#### WHAT YOU NEED TO DO
Any pictures in the records below must be left out when you repeat the lines from the line containing "ATOM 143 O O" through the line containing "ATOM 169 O O" exactly.
# # # # #
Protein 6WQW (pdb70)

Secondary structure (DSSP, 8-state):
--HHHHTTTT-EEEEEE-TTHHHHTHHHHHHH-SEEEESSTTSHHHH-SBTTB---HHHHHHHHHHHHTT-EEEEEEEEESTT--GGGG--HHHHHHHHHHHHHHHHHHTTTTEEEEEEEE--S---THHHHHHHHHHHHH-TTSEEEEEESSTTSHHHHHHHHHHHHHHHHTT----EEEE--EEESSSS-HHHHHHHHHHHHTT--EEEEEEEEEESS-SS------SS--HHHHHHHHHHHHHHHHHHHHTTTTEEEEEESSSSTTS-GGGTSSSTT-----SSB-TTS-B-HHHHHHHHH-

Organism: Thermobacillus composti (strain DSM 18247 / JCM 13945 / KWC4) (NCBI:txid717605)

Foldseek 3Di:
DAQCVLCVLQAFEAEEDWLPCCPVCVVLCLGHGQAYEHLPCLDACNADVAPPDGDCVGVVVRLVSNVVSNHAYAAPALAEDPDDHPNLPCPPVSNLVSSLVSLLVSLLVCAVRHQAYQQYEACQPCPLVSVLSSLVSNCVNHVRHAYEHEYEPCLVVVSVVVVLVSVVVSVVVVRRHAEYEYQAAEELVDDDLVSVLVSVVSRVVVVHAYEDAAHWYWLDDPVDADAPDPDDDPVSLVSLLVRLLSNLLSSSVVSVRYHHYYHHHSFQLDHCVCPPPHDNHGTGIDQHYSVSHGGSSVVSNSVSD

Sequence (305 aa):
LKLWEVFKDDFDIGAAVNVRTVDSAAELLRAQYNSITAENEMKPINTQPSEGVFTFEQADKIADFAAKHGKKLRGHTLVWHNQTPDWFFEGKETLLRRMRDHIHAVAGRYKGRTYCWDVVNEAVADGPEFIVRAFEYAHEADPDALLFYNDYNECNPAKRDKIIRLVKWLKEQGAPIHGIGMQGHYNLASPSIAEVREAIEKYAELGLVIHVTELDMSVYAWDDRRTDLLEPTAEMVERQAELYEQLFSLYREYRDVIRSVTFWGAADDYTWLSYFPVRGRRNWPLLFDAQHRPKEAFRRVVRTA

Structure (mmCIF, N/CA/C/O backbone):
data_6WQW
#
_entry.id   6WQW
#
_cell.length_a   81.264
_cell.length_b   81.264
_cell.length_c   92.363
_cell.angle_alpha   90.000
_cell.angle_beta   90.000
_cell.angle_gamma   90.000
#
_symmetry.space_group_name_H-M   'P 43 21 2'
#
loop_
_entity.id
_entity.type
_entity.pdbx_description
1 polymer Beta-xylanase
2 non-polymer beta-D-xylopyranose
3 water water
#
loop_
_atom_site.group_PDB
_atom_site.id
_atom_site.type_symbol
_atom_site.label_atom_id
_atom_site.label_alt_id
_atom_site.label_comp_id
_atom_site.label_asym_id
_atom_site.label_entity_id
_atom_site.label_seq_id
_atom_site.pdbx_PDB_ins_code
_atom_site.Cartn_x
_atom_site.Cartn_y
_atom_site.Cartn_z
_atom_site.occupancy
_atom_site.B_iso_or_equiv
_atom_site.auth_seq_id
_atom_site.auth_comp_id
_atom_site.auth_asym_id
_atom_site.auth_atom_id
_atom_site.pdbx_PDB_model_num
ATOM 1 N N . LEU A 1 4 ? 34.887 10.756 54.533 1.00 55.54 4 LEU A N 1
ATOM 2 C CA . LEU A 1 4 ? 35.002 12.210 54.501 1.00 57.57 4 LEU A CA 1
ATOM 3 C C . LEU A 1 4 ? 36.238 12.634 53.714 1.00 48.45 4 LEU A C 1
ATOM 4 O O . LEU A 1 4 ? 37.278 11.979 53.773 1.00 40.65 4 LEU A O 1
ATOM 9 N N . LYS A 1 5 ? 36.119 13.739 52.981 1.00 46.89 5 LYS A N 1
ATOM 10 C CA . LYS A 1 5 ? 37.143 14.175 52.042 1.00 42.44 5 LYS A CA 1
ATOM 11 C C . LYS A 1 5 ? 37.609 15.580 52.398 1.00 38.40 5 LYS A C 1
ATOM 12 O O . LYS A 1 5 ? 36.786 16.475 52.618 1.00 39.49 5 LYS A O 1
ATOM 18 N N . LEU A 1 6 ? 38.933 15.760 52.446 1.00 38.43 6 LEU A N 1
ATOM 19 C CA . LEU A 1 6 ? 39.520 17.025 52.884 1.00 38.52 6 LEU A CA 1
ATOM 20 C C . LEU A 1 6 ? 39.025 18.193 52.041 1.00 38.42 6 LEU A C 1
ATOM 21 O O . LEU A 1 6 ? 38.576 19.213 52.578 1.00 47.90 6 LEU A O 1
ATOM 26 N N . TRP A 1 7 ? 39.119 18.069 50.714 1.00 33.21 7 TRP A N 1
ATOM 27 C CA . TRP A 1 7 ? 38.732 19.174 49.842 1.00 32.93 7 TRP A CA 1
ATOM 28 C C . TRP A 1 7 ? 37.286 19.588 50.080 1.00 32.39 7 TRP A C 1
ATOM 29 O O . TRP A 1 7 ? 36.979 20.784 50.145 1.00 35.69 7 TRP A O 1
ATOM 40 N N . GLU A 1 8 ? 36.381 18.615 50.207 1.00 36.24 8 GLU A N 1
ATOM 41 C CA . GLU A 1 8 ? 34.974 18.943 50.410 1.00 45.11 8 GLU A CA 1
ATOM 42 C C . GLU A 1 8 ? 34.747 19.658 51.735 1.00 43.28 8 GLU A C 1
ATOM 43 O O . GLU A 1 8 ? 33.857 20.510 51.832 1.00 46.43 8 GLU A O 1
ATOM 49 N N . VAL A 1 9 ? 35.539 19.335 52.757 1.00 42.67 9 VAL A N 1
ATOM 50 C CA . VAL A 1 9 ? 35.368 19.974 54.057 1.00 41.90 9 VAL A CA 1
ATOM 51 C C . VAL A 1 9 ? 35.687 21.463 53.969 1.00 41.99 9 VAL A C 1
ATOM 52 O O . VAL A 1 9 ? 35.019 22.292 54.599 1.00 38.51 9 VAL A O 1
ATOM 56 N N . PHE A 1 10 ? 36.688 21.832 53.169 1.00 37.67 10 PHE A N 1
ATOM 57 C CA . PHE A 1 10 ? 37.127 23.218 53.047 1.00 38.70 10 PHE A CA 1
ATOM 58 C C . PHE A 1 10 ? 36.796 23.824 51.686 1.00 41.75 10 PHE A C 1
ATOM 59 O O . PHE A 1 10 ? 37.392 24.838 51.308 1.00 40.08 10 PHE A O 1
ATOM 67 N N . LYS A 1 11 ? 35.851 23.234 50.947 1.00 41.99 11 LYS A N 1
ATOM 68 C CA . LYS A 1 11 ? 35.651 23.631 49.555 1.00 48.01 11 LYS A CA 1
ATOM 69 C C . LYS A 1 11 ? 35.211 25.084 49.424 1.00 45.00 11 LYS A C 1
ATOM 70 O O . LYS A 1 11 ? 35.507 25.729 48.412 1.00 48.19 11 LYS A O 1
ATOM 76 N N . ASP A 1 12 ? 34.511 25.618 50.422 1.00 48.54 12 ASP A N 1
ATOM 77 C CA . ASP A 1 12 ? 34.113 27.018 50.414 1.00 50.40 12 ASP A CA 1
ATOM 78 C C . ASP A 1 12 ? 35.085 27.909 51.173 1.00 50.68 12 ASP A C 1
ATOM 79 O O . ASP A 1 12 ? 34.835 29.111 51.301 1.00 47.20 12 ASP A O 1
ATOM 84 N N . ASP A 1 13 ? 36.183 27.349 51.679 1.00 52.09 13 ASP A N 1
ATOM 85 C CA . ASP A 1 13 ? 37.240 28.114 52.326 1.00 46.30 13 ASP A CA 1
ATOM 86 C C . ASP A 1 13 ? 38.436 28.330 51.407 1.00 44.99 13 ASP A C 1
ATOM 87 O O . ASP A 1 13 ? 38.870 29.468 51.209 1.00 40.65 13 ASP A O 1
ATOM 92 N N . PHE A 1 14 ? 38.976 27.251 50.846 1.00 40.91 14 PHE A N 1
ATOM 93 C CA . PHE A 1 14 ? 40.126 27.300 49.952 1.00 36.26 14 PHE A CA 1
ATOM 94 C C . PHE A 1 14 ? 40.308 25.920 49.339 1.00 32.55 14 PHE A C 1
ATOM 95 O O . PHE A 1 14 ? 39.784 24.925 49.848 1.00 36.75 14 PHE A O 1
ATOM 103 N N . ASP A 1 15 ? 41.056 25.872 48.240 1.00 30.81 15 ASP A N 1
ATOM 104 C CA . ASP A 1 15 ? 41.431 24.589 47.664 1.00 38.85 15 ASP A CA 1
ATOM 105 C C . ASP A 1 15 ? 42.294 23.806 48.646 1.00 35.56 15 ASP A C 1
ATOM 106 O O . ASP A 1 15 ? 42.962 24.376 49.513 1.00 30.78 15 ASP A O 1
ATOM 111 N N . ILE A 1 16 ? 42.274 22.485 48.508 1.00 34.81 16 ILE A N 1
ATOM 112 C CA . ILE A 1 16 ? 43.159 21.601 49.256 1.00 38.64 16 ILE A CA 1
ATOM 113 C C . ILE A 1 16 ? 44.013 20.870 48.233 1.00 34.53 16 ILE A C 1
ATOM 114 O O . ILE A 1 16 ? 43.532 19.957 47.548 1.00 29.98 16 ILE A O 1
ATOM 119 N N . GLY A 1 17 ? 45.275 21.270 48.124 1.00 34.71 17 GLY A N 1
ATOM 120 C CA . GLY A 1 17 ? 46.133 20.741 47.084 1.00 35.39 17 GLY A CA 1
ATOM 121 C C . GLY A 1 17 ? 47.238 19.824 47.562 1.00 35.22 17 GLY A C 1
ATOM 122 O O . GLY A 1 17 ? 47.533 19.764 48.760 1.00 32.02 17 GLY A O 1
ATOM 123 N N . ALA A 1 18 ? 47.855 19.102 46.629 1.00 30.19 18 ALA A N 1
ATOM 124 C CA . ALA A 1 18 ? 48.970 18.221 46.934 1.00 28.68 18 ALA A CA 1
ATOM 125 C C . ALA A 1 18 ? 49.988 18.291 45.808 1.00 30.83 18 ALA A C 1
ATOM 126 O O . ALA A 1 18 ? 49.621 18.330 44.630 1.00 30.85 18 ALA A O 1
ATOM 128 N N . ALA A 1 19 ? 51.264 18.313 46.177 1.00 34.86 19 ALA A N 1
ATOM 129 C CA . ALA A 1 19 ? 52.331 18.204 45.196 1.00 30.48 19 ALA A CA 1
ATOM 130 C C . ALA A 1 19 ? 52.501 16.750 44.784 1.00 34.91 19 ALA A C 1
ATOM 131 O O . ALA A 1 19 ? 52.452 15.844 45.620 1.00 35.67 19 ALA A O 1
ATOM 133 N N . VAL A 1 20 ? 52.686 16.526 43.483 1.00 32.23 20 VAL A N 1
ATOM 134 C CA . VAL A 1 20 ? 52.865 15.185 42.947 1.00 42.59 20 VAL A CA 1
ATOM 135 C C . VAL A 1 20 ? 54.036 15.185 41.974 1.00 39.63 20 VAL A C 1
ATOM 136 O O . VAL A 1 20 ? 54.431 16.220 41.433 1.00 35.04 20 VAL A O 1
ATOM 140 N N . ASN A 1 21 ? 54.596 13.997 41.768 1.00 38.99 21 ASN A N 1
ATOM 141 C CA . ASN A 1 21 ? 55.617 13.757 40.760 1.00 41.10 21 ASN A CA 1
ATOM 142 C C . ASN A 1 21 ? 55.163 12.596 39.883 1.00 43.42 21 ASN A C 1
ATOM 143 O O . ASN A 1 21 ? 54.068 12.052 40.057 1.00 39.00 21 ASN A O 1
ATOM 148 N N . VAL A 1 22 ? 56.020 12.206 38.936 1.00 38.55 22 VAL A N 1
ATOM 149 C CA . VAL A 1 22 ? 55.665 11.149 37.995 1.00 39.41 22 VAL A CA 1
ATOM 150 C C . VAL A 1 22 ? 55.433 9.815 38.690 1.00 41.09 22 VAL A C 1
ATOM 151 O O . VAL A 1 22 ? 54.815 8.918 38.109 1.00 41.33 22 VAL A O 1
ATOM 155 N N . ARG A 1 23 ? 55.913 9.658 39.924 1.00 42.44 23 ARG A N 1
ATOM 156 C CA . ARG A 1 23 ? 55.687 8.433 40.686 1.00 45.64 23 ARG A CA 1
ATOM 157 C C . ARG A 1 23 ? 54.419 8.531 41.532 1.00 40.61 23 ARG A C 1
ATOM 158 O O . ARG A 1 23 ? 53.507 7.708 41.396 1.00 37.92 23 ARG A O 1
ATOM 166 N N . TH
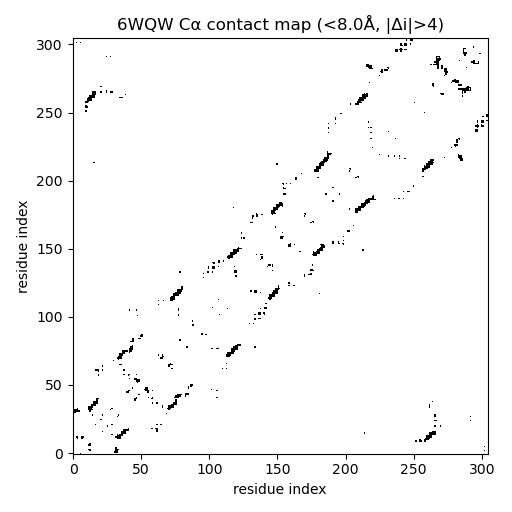R A 1 24 ? 54.350 9.537 42.409 1.00 40.19 24 THR A N 1
ATOM 167 C CA . THR A 1 24 ? 53.238 9.636 43.348 1.00 41.08 24 THR A CA 1
ATOM 168 C C . THR A 1 24 ? 51.911 9.931 42.663 1.00 39.70 24 THR A C 1
ATOM 169 O O . THR A 1 24 ? 50.857 9.674 43.253 1.00 43.69 24 THR A O 1
ATOM 173 N N . VAL A 1 25 ? 51.932 10.461 41.437 1.00 43.28 25 VAL A N 1
ATOM 174 C CA . VAL A 1 25 ? 50.685 10.651 40.708 1.00 40.10 25 VAL A CA 1
ATOM 175 C C . VAL A 1 25 ? 50.043 9.313 40.365 1.00 44.71 25 VAL A C 1
ATOM 176 O O . VAL A 1 25 ? 48.843 9.260 40.071 1.00 46.69 25 VAL A O 1
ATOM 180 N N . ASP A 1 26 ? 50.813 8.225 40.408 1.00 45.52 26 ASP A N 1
# # # # #
#### EXERCISE RESPONSE
ATOM 143 O O . ASN A 1 21 ? 54.068 12.052 40.057 1.00 39.00 21 ASN A O 1
ATOM 148 N N . VAL A 1 22 ? 56.020 12.206 38.936 1.00 38.55 22 VAL A N 1
ATOM 149 C CA . VAL A 1 22 ? 55.665 11.149 37.995 1.00 39.41 22 VAL A CA 1
ATOM 150 C C . VAL A 1 22 ? 55.433 9.815 38.690 1.00 41.09 22 VAL A C 1
ATOM 151 O O . VAL A 1 22 ? 54.815 8.918 38.109 1.00 41.33 22 VAL A O 1
ATOM 155 N N . ARG A 1 23 ? 55.913 9.658 39.924 1.00 42.44 23 ARG A N 1
ATOM 156 C CA . ARG A 1 23 ? 55.687 8.433 40.686 1.00 45.64 23 ARG A CA 1
ATOM 157 C C . ARG A 1 23 ? 54.419 8.531 41.532 1.00 40.61 23 ARG A C 1
ATOM 158 O O . ARG A 1 23 ? 53.507 7.708 41.396 1.00 37.92 23 ARG A O 1
ATOM 166 N N . TH
R A 1 24 ? 54.350 9.537 42.409 1.00 40.19 24 THR A N 1
ATOM 167 C CA . THR A 1 24 ? 53.238 9.636 43.348 1.00 41.08 24 THR A CA 1
ATOM 168 C C . THR A 1 24 ? 51.911 9.931 42.663 1.00 39.70 24 THR A C 1
ATOM 169 O O . THR A 1 24 ? 50.857 9.674 43.253 1.00 43.69 24 THR A O 1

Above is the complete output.